Lisman at the corner of Main and 501(c)(4)Street

 Not too long ago VtDigger had a great piece on Bruce Lisman, and now they report on a wee bit o’puffery about him in Fortune Magazine. Appropriately enough the piece is a feature called Second Acts and titled: A moneyman goes from Wall Street to Main Street. Though, Main and 501(c)(4) Street might be a more accurate address.

Fortune outlines Lisman’s early career his return to Vermont, the start of the (so-called) 'Campaign for Vermont,' and the ongoing 'informational advertising' campaign. While the piece quotes his constantly repeated desire for "common sense ideas" to improve the state's economy, it offers few new insights into his real goals. So it’s basically same-old, same-old stuff to anyone familiar with the Campaign for Vermont.

A couple of new items do surface though.  
First, he tells Fortune that he's writing a book about his 'listening tour' that will focus on Vermont entrepreneurs. Second, he is having fun.

Man, is this fun, engaging with people who want to engage in debate or ask why one thing works and one doesn't. In the world to come, which seems pretty unpredictable, citizens need to help each other.

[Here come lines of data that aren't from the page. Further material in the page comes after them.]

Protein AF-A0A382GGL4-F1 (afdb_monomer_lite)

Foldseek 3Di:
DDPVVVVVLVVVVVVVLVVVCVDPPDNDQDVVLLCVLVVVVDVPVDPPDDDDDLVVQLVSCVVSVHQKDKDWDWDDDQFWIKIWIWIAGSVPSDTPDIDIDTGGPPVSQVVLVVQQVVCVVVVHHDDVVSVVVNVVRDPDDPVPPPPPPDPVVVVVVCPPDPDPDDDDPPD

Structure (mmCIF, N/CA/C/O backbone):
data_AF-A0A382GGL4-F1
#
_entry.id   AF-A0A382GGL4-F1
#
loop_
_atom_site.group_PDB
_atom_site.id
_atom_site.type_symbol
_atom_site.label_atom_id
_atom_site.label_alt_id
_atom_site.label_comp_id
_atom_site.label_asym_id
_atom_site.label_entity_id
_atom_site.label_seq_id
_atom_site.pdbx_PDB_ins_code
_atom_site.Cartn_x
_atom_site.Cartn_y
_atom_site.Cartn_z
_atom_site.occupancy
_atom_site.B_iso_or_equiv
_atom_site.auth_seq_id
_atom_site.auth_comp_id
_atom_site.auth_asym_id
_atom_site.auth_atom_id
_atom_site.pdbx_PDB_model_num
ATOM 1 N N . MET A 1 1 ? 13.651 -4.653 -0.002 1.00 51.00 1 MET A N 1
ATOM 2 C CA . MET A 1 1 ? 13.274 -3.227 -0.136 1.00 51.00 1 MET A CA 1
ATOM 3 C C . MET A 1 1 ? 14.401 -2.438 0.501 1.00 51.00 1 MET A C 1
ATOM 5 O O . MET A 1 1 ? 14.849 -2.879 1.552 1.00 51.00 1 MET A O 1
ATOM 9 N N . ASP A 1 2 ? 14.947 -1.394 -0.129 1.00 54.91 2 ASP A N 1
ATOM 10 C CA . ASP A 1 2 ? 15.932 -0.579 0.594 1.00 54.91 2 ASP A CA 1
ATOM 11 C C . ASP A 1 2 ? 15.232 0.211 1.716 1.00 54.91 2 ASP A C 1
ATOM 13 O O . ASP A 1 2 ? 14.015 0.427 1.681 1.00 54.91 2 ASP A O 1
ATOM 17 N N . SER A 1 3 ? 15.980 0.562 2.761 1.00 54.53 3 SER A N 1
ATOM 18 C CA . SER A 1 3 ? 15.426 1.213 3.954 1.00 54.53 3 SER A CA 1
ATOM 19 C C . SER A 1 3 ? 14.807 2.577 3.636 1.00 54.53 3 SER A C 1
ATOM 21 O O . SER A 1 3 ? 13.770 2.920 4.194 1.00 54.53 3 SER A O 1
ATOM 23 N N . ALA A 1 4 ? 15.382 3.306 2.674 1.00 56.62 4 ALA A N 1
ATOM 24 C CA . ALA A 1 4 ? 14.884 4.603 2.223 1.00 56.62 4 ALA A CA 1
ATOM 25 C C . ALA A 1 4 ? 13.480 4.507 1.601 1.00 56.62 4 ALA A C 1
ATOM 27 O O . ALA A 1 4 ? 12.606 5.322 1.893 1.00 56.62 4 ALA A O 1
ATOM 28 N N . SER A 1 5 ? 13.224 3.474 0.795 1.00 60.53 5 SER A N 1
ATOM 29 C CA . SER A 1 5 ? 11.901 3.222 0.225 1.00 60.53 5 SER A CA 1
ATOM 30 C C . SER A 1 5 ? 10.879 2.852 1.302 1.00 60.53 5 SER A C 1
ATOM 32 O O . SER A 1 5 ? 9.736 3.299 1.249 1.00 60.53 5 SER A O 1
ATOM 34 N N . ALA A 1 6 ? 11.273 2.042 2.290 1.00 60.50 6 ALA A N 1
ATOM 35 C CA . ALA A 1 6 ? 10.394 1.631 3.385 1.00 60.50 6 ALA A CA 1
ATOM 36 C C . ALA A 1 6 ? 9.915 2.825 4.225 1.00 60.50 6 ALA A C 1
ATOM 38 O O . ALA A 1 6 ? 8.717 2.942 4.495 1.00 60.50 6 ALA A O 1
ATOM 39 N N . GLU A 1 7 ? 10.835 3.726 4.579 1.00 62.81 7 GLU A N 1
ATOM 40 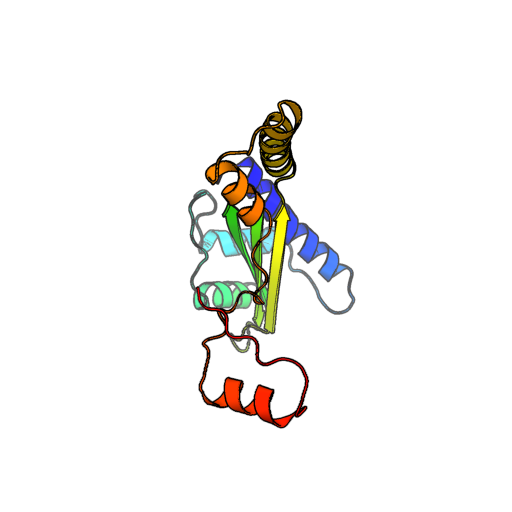C CA . GLU A 1 7 ? 10.531 4.972 5.290 1.00 62.81 7 GLU A CA 1
ATOM 41 C C . GLU A 1 7 ? 9.577 5.852 4.474 1.00 62.81 7 GLU A C 1
ATOM 43 O O . GLU A 1 7 ? 8.510 6.228 4.961 1.00 62.81 7 GLU A O 1
ATOM 48 N N . GLN A 1 8 ? 9.884 6.074 3.193 1.00 67.12 8 GLN A N 1
ATOM 49 C CA . GLN A 1 8 ? 9.079 6.922 2.315 1.00 67.12 8 GLN A CA 1
ATOM 50 C C . GLN A 1 8 ? 7.645 6.396 2.118 1.00 67.12 8 GLN A C 1
ATOM 52 O O . GLN A 1 8 ? 6.695 7.177 2.076 1.00 67.12 8 GLN A O 1
ATOM 57 N N . TYR A 1 9 ? 7.447 5.077 2.010 1.00 66.75 9 TYR A N 1
ATOM 58 C CA . TYR A 1 9 ? 6.098 4.505 1.901 1.00 66.75 9 TYR A CA 1
ATOM 59 C C . TYR A 1 9 ? 5.347 4.494 3.237 1.00 66.75 9 TYR A C 1
ATOM 61 O O . TYR A 1 9 ? 4.123 4.646 3.237 1.00 66.75 9 TYR A O 1
ATOM 69 N N . GLY A 1 10 ? 6.052 4.346 4.362 1.00 67.88 10 GLY A N 1
ATOM 70 C CA . GLY A 1 10 ? 5.471 4.498 5.697 1.00 67.88 10 GLY A CA 1
ATOM 71 C C . GLY A 1 10 ? 4.894 5.899 5.909 1.00 67.88 10 GLY A C 1
ATOM 72 O O . GLY A 1 10 ? 3.751 6.039 6.349 1.00 67.88 10 GLY A O 1
ATOM 73 N N . GLU A 1 11 ? 5.623 6.935 5.488 1.00 75.62 11 GLU A N 1
ATOM 74 C CA . GLU A 1 11 ? 5.168 8.330 5.551 1.00 75.62 11 GLU A CA 1
ATOM 75 C C . GLU A 1 11 ? 3.879 8.590 4.757 1.00 75.62 11 GLU A C 1
ATOM 77 O O . GLU A 1 11 ? 3.073 9.439 5.150 1.00 75.62 11 GLU A O 1
ATOM 82 N N . LEU A 1 12 ? 3.629 7.847 3.671 1.00 76.44 12 LEU A N 1
ATOM 83 C CA . LEU A 1 12 ? 2.393 7.987 2.896 1.00 76.44 12 LEU A CA 1
ATOM 84 C C . LEU A 1 12 ? 1.167 7.579 3.713 1.00 76.44 12 LEU A C 1
ATOM 86 O O . LEU A 1 12 ? 0.187 8.321 3.735 1.00 76.44 12 LEU A O 1
ATOM 90 N N . PHE A 1 13 ? 1.209 6.439 4.408 1.00 76.88 13 PHE A N 1
ATOM 91 C CA . PHE A 1 13 ? 0.090 6.014 5.255 1.00 76.88 13 PHE A CA 1
ATOM 92 C C . PHE A 1 13 ? -0.141 6.983 6.415 1.00 76.88 13 PHE A C 1
ATOM 94 O O . PHE A 1 13 ? -1.292 7.327 6.692 1.00 76.88 13 PHE A O 1
ATOM 101 N N . THR A 1 14 ? 0.933 7.492 7.020 1.00 78.81 14 THR A N 1
ATOM 102 C CA . THR A 1 14 ? 0.860 8.525 8.060 1.00 78.81 14 THR A CA 1
ATOM 103 C C . THR A 1 14 ? 0.211 9.807 7.527 1.00 78.81 14 THR A C 1
ATOM 105 O O . THR A 1 14 ? -0.710 10.358 8.134 1.00 78.81 14 THR A O 1
ATOM 108 N N . THR A 1 15 ? 0.610 10.252 6.334 1.00 84.12 15 THR A N 1
ATOM 109 C CA . THR A 1 15 ? 0.010 11.419 5.671 1.00 84.12 15 THR A CA 1
ATOM 110 C C . THR A 1 15 ? -1.473 11.190 5.390 1.00 84.12 15 THR A C 1
ATOM 112 O O . THR A 1 15 ? -2.292 12.070 5.653 1.00 84.12 15 THR A O 1
ATOM 115 N N . MET A 1 16 ? -1.850 10.000 4.910 1.00 82.44 16 MET A N 1
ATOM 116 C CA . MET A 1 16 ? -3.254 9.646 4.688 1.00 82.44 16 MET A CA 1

So in an unpredictable world citizens can count on the 'Campaign for Vermont' ads. It is all his money (apparently) and we're glad he’s having fun ... but other than $200,000 worth of ad buys that boosted the local media outlets' bottom lines, where’s this going, Bruce?  

The article links to CNN's assertion that Vermont is now one of the top ten most entrepreneurial states. So then, what does Burlington lawyer Barbara O'Connor quoted by Fortune have in mind when she suggests:

"hopeful Lisman's private-sector experience will make Vermont a place where new businesses are welcome."

The 'Campaign for Vermont'  ads have been critical of the (Democratic) status quo on property taxes, energy policy and the state health care plan. Thus it is hardly surprising that

Fortune reports: Some Vermonters question the group's true purpose, and local press has portrayed Lisman as a fiscal conservative looking to take on the state's incumbent Democrats. But Lisman insists CFV is nonpolitical (though its structure is the same one used by Karl Rove and others) [sure quacks like a duck] and that he does not plan to run for office.

So what's this Wall Street moneyman’s 501 (c)(4) duck up to? Or What are the moneyman and his duck running for? No one is letting on knows but "Man this is fun" says Bruce.